═══ INFORMATION SUPPLIED ═══
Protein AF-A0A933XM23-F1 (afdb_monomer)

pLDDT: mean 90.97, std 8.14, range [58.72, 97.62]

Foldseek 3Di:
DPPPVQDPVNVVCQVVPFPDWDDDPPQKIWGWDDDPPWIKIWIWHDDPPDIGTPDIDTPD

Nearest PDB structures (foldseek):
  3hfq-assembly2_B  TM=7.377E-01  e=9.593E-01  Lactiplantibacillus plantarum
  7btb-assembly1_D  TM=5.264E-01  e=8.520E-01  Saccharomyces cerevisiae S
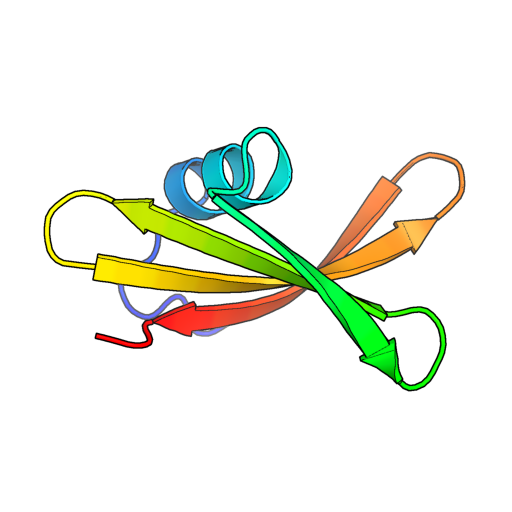288C
  4ckn-assembly2_D  TM=8.675E-01  e=5.053E+00  Leishmania major
  5hr6-assembly2_B  TM=5.111E-01  e=1.080E+00  Escherichia coli

Radius of gyration: 10.87 Å; Cα contacts (8 
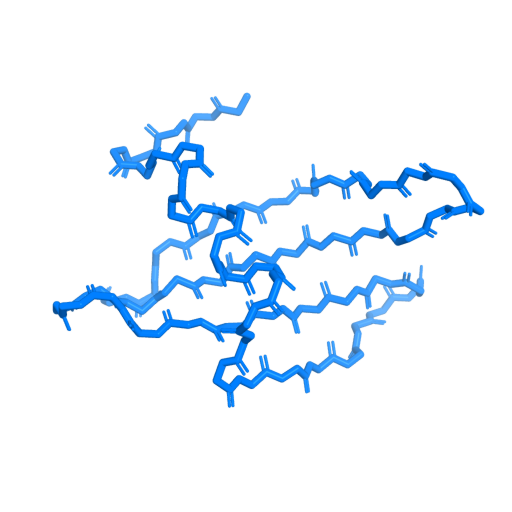Å, |Δi|>4): 107; chains: 1; bounding box: 25×20×28 Å

Secondary structure (DSSP, 8-state):
---SS--HHHHHHHHHS-SEEEEETTTEEEEEEEETTEEEEEEEEE-SS-EEEEEEEE--

Sequence (60 aa):
MKWRKISEDEVNITVSDPDKTEQSVKGRTNVYKTIGARYIKVTYREFSDEVLIISVVDKS

Mean predicted aligned error: 3.87 Å

Solvent-accessible surface area (backbone atoms only — not comparable to full-atom values): 3629 Å² total; per-residue (Å²): 132,88,64,82,84,59,54,70,65,62,49,51,46,24,70,77,60,45,80,41,79,42,86,46,81,92,73,26,39,36,26,26,26,76,58,89,88,41,33,37,37,41,32,31,32,76,53,98,88,48,73,48,79,74,47,77,44,80,68,99

Structure (mmCIF, N/CA/C/O backbone):
data_AF-A0A933XM23-F1
#
_entry.id   AF-A0A933XM23-F1
#
loop_
_atom_site.group_PDB
_atom_site.id
_atom_site.type_symbol
_atom_site.label_atom_id
_atom_site.label_alt_id
_atom_site.label_comp_id
_atom_site.label_asym_id
_atom_site.label_entity_id
_atom_site.label_seq_id
_atom_site.pdbx_PDB_ins_code
_atom_site.Cartn_x
_atom_site.Cartn_y
_atom_site.Cartn_z
_atom_site.occupancy
_atom_site.B_iso_or_equiv
_atom_site.auth_seq_id
_atom_site.auth_comp_id
_atom_site.auth_asym_id
_atom_site.auth_atom_id
_atom_site.pdbx_PDB_model_num
ATOM 1 N N . MET A 1 1 ? 10.851 9.896 6.021 1.00 59.72 1 MET A N 1
ATOM 2 C CA . MET A 1 1 ? 9.371 9.865 5.952 1.00 59.72 1 MET A CA 1
ATOM 3 C C . MET A 1 1 ? 8.805 10.225 7.319 1.00 59.72 1 MET A C 1
ATOM 5 O O . MET A 1 1 ? 9.360 9.779 8.314 1.00 59.72 1 MET A O 1
ATOM 9 N N . LYS A 1 2 ? 7.747 11.045 7.408 1.00 58.72 2 LYS A N 1
ATOM 10 C CA . LYS A 1 2 ? 7.006 11.197 8.674 1.00 58.72 2 LYS A CA 1
ATOM 11 C C . LYS A 1 2 ? 6.052 
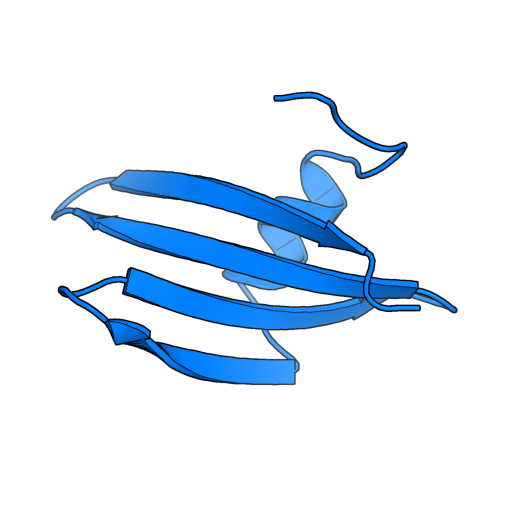10.009 8.788 1.00 58.72 2 LYS A C 1
ATOM 13 O O . LYS A 1 2 ? 4.954 10.059 8.244 1.00 58.72 2 LYS A O 1
ATOM 18 N N . TRP A 1 3 ? 6.503 8.938 9.433 1.00 65.88 3 TRP A N 1
ATOM 19 C CA . TRP A 1 3 ? 5.711 7.739 9.695 1.00 65.88 3 TRP A CA 1
ATOM 20 C C . TRP A 1 3 ? 4.616 8.107 10.700 1.00 65.88 3 TRP A C 1
ATOM 22 O O . TRP A 1 3 ? 4.861 8.223 11.898 1.00 65.88 3 TRP A O 1
ATOM 32 N N . ARG A 1 4 ? 3.413 8.413 10.206 1.00 72.06 4 ARG A N 1
ATOM 33 C CA . ARG A 1 4 ? 2.240 8.797 11.011 1.00 72.06 4 ARG A CA 1
ATOM 34 C C . ARG A 1 4 ? 1.687 7.580 11.766 1.00 72.06 4 ARG A C 1
ATOM 36 O O . ARG A 1 4 ? 0.561 7.164 11.523 1.00 72.06 4 ARG A O 1
ATOM 43 N N . LYS A 1 5 ? 2.507 6.984 12.640 1.00 84.19 5 LYS A N 1
ATOM 44 C CA . LYS A 1 5 ? 2.246 5.704 13.321 1.00 84.19 5 LYS A CA 1
ATOM 45 C C . LYS A 1 5 ? 1.931 4.557 12.353 1.00 84.19 5 LYS A C 1
ATOM 47 O O . LYS A 1 5 ? 1.105 3.711 12.658 1.00 84.19 5 LYS A O 1
ATOM 52 N N . ILE A 1 6 ? 2.519 4.581 11.162 1.00 89.19 6 ILE A N 1
ATOM 53 C CA . ILE A 1 6 ? 2.473 3.444 10.240 1.00 89.19 6 ILE A CA 1
ATOM 54 C C . ILE A 1 6 ? 3.783 2.695 10.449 1.00 89.19 6 ILE A C 1
ATOM 56 O O . ILE A 1 6 ? 4.825 3.351 10.485 1.00 89.19 6 ILE A O 1
ATOM 60 N N . SER A 1 7 ? 3.736 1.388 10.673 1.00 91.50 7 SER A N 1
ATOM 61 C CA . SER A 1 7 ? 4.942 0.571 10.810 1.00 91.50 7 SER A CA 1
ATOM 62 C C . SER A 1 7 ? 5.489 0.158 9.444 1.00 91.50 7 SER A C 1
ATOM 64 O O . SER A 1 7 ? 4.811 0.243 8.420 1.00 91.50 7 SER A O 1
ATOM 66 N N . GLU A 1 8 ? 6.738 -0.293 9.425 1.00 91.50 8 GLU A N 1
ATOM 67 C CA . GLU A 1 8 ? 7.332 -0.885 8.228 1.00 91.50 8 GLU A CA 1
ATOM 68 C C . GLU A 1 8 ? 6.616 -2.181 7.825 1.00 91.50 8 GLU A C 1
ATOM 70 O O . GLU A 1 8 ? 6.344 -2.379 6.645 1.00 91.50 8 GLU A O 1
ATOM 75 N N . ASP A 1 9 ? 6.200 -3.006 8.791 1.00 93.62 9 ASP A N 1
ATOM 76 C CA . ASP A 1 9 ? 5.396 -4.206 8.535 1.00 93.62 9 ASP A CA 1
ATOM 77 C C . ASP A 1 9 ? 4.068 -3.884 7.842 1.00 93.62 9 ASP A C 1
ATOM 79 O O . ASP A 1 9 ? 3.699 -4.555 6.880 1.00 93.62 9 ASP A O 1
ATOM 83 N N . GLU A 1 10 ? 3.370 -2.826 8.279 1.00 93.56 10 GLU A N 1
ATOM 84 C CA . GLU A 1 10 ? 2.137 -2.355 7.636 1.00 93.56 10 GLU A CA 1
ATOM 85 C C . GLU A 1 10 ? 2.390 -1.927 6.181 1.00 93.56 10 GLU A C 1
ATOM 87 O O . GLU A 1 10 ? 1.554 -2.158 5.307 1.00 93.56 10 GLU A O 1
ATOM 92 N N . VAL A 1 11 ? 3.550 -1.336 5.887 1.00 94.00 11 VAL A N 1
ATOM 93 C CA . VAL A 1 11 ? 3.942 -1.009 4.508 1.00 94.00 11 VAL A CA 1
ATOM 94 C C . VAL A 1 11 ? 4.239 -2.278 3.715 1.00 94.00 11 VAL A C 1
ATOM 96 O O . VAL A 1 11 ? 3.693 -2.442 2.625 1.00 94.00 11 VAL A O 1
ATOM 99 N N . ASN A 1 12 ? 5.045 -3.188 4.262 1.00 94.88 12 ASN A N 1
ATOM 100 C CA . ASN A 1 12 ? 5.449 -4.425 3.597 1.00 94.88 12 ASN A CA 1
ATOM 101 C C . ASN A 1 12 ? 4.247 -5.297 3.241 1.00 94.88 12 ASN A C 1
ATOM 103 O O . ASN A 1 12 ? 4.143 -5.756 2.104 1.00 94.88 12 ASN A O 1
ATOM 107 N N . ILE A 1 13 ? 3.296 -5.472 4.162 1.00 96.19 13 ILE A N 1
ATOM 108 C CA . ILE A 1 13 ? 2.081 -6.247 3.892 1.00 96.19 13 ILE A CA 1
ATOM 109 C C . ILE A 1 13 ? 1.171 -5.549 2.872 1.00 96.19 13 ILE A C 1
ATO
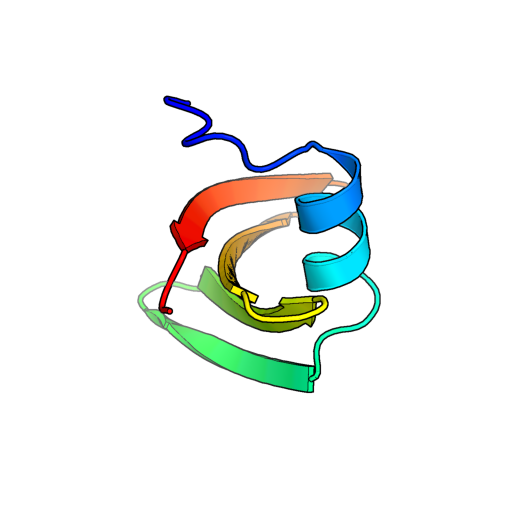M 111 O O . ILE A 1 13 ? 0.549 -6.217 2.053 1.00 96.19 13 ILE A O 1
ATOM 115 N N . THR A 1 14 ? 1.127 -4.210 2.869 1.00 96.25 14 THR A N 1
ATOM 116 C CA . THR A 1 14 ? 0.358 -3.435 1.879 1.00 96.25 14 THR A CA 1
ATOM 117 C C . THR A 1 14 ? 0.953 -3.548 0.474 1.00 96.25 14 THR A C 1
ATOM 119 O O . THR A 1 14 ? 0.217 -3.492 -0.504 1.00 96.25 14 THR A O 1
ATOM 122 N N . VAL A 1 15 ? 2.275 -3.702 0.354 1.00 95.31 15 VAL A N 1
ATOM 123 C CA . VAL A 1 15 ? 2.955 -3.880 -0.939 1.00 95.31 15 VAL A CA 1
ATOM 124 C C . VAL A 1 15 ? 2.892 -5.325 -1.430 1.00 95.31 15 VAL A C 1
ATOM 126 O O . VAL A 1 15 ? 2.677 -5.540 -2.618 1.00 95.31 15 VAL A O 1
ATOM 129 N N . SER A 1 16 ? 3.064 -6.301 -0.537 1.00 95.38 16 SER A N 1
ATOM 130 C CA . SER A 1 16 ? 3.125 -7.725 -0.902 1.00 95.38 16 SER A CA 1
ATOM 131 C C . SER A 1 16 ? 1.758 -8.386 -1.090 1.00 95.38 16 SER A C 1
ATOM 133 O O . SER A 1 16 ? 1.649 -9.315 -1.884 1.00 95.38 16 SER A O 1
ATOM 135 N N . ASP A 1 17 ? 0.719 -7.903 -0.407 1.00 96.62 17 ASP A N 1
ATOM 136 C CA . ASP A 1 17 ? -0.639 -8.453 -0.482 1.00 96.62 17 ASP A CA 1
ATOM 137 C C . ASP A 1 17 ? -1.687 -7.321 -0.483 1.00 96.62 17 ASP A C 1
ATOM 139 O O . ASP A 1 17 ? -2.353 -7.070 0.523 1.00 96.62 17 ASP A O 1
ATOM 143 N N . PRO A 1 18 ? -1.798 -6.535 -1.563 1.00 97.00 18 PRO A N 1
ATOM 144 C CA . PRO A 1 18 ? -2.733 -5.419 -1.607 1.00 97.00 18 PRO A CA 1
ATOM 145 C C . PRO A 1 18 ? -4.181 -5.873 -1.830 1.00 97.00 18 PRO A C 1
ATOM 147 O O . PRO A 1 18 ? -4.458 -6.686 -2.707 1.00 97.00 18 PRO A O 1
ATOM 150 N N . ASP A 1 19 ? -5.128 -5.237 -1.137 1.00 97.62 19 ASP A N 1
ATOM 151 C CA . ASP A 1 19 ? -6.564 -5.378 -1.428 1.00 97.62 19 ASP A CA 1
ATOM 152 C C . ASP A 1 19 ? -6.908 -4.767 -2.795 1.00 97.62 19 ASP A C 1
ATOM 
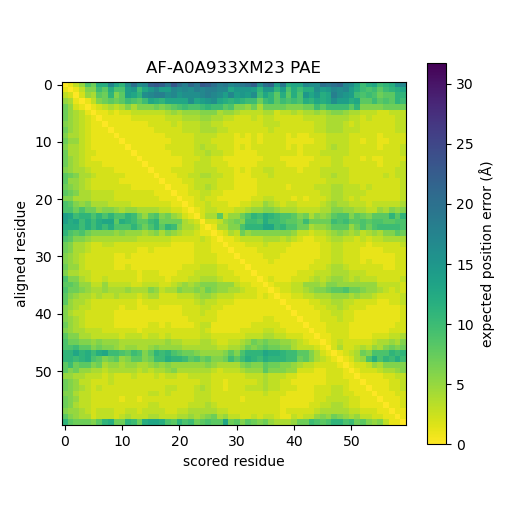154 O O . ASP A 1 19 ? -7.851 -5.174 -3.476 1.00 97.62 19 ASP A O 1
ATOM 158 N N . LYS A 1 20 ? -6.161 -3.725 -3.184 1.00 97.12 20 LYS A N 1
ATOM 159 C CA . LYS A 1 20 ? -6.347 -3.007 -4.443 1.00 97.12 20 LYS A CA 1
ATOM 160 C C . LYS A 1 20 ? -5.026 -2.468 -4.971 1.00 97.12 20 LYS A C 1
ATOM 162 O O . LYS A 1 20 ? -4.251 -1.874 -4.225 1.00 97.12 20 LYS A O 1
ATOM 167 N N . THR A 1 21 ? -4.851 -2.560 -6.286 1.00 97.00 21 THR A N 1
ATOM 168 C CA . THR A 1 21 ? -3.711 -1.997 -7.018 1.00 97.00 21 THR A CA 1
ATOM 169 C C . THR A 1 21 ? -4.205 -1.0
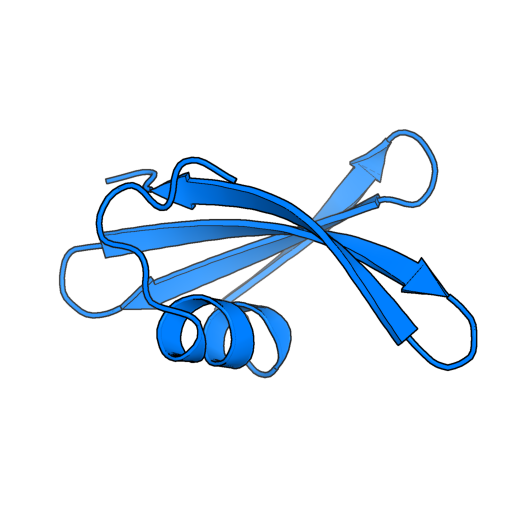72 -8.126 1.00 97.00 21 THR A C 1
ATOM 171 O O . THR A 1 21 ? -5.123 -1.410 -8.870 1.00 97.00 21 THR A O 1
ATOM 174 N N . GLU A 1 22 ? -3.594 0.103 -8.252 1.00 95.94 22 GLU A N 1
ATOM 175 C CA . GLU A 1 22 ? -3.882 1.087 -9.295 1.00 95.94 22 GLU A CA 1
ATOM 176 C C . GLU A 1 22 ? -2.581 1.613 -9.900 1.00 95.94 22 GLU A C 1
ATOM 178 O O . GLU A 1 22 ? -1.695 2.089 -9.181 1.00 95.94 22 GLU A O 1
ATOM 183 N N . GLN A 1 23 ? -2.488 1.617 -11.231 1.00 92.69 23 GLN A N 1
ATOM 184 C CA . GLN A 1 23 ? -1.431 2.375 -11.890 1.00 92.69 23 GLN A CA 1
ATOM 185 C C . GLN A 1 23 ? -1.670 3.876 -11.714 1.00 92.69 23 GLN A C 1
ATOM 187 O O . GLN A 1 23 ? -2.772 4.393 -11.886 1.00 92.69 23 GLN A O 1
═══
In the entries above, find the line with "ATOM 137 C C" and the line with "ATOM 158 N N". Return exactly those lines and all the ones between them, pictures excluded.

ATOM 137 C C . ASP A 1 17 ? -1.687 -7.321 -0.483 1.00 96.62 17 ASP A C 1
ATOM 139 O O . ASP A 1 17 ? -2.353 -7.070 0.523 1.00 96.62 17 ASP A O 1
ATOM 143 N N . PRO A 1 18 ? -1.798 -6.535 -1.563 1.00 97.00 18 PRO A N 1
ATOM 144 C CA . PRO A 1 18 ? -2.733 -5.419 -1.607 1.00 97.00 18 PRO A CA 1
ATOM 145 C C . PRO A 1 18 ? -4.181 -5.873 -1.830 1.00 97.00 18 PRO A C 1
ATOM 147 O O . PRO A 1 18 ? -4.458 -6.686 -2.707 1.00 97.00 18 PRO A O 1
ATOM 150 N N . ASP A 1 19 ? -5.128 -5.237 -1.137 1.00 97.62 19 ASP A N 1
ATOM 151 C CA . ASP A 1 19 ? -6.564 -5.378 -1.428 1.00 97.62 19 ASP A CA 1
ATOM 152 C C . ASP A 1 19 ? -6.908 -4.767 -2.795 1.00 97.62 19 ASP A C 1
ATOM 
154 O O . ASP A 1 19 ? -7.851 -5.174 -3.476 1.00 97.62 19 ASP A O 1
ATOM 158 N N . LYS A 1 20 ? -6.161 -3.725 -3.184 1.00 97.12 20 LYS A N 1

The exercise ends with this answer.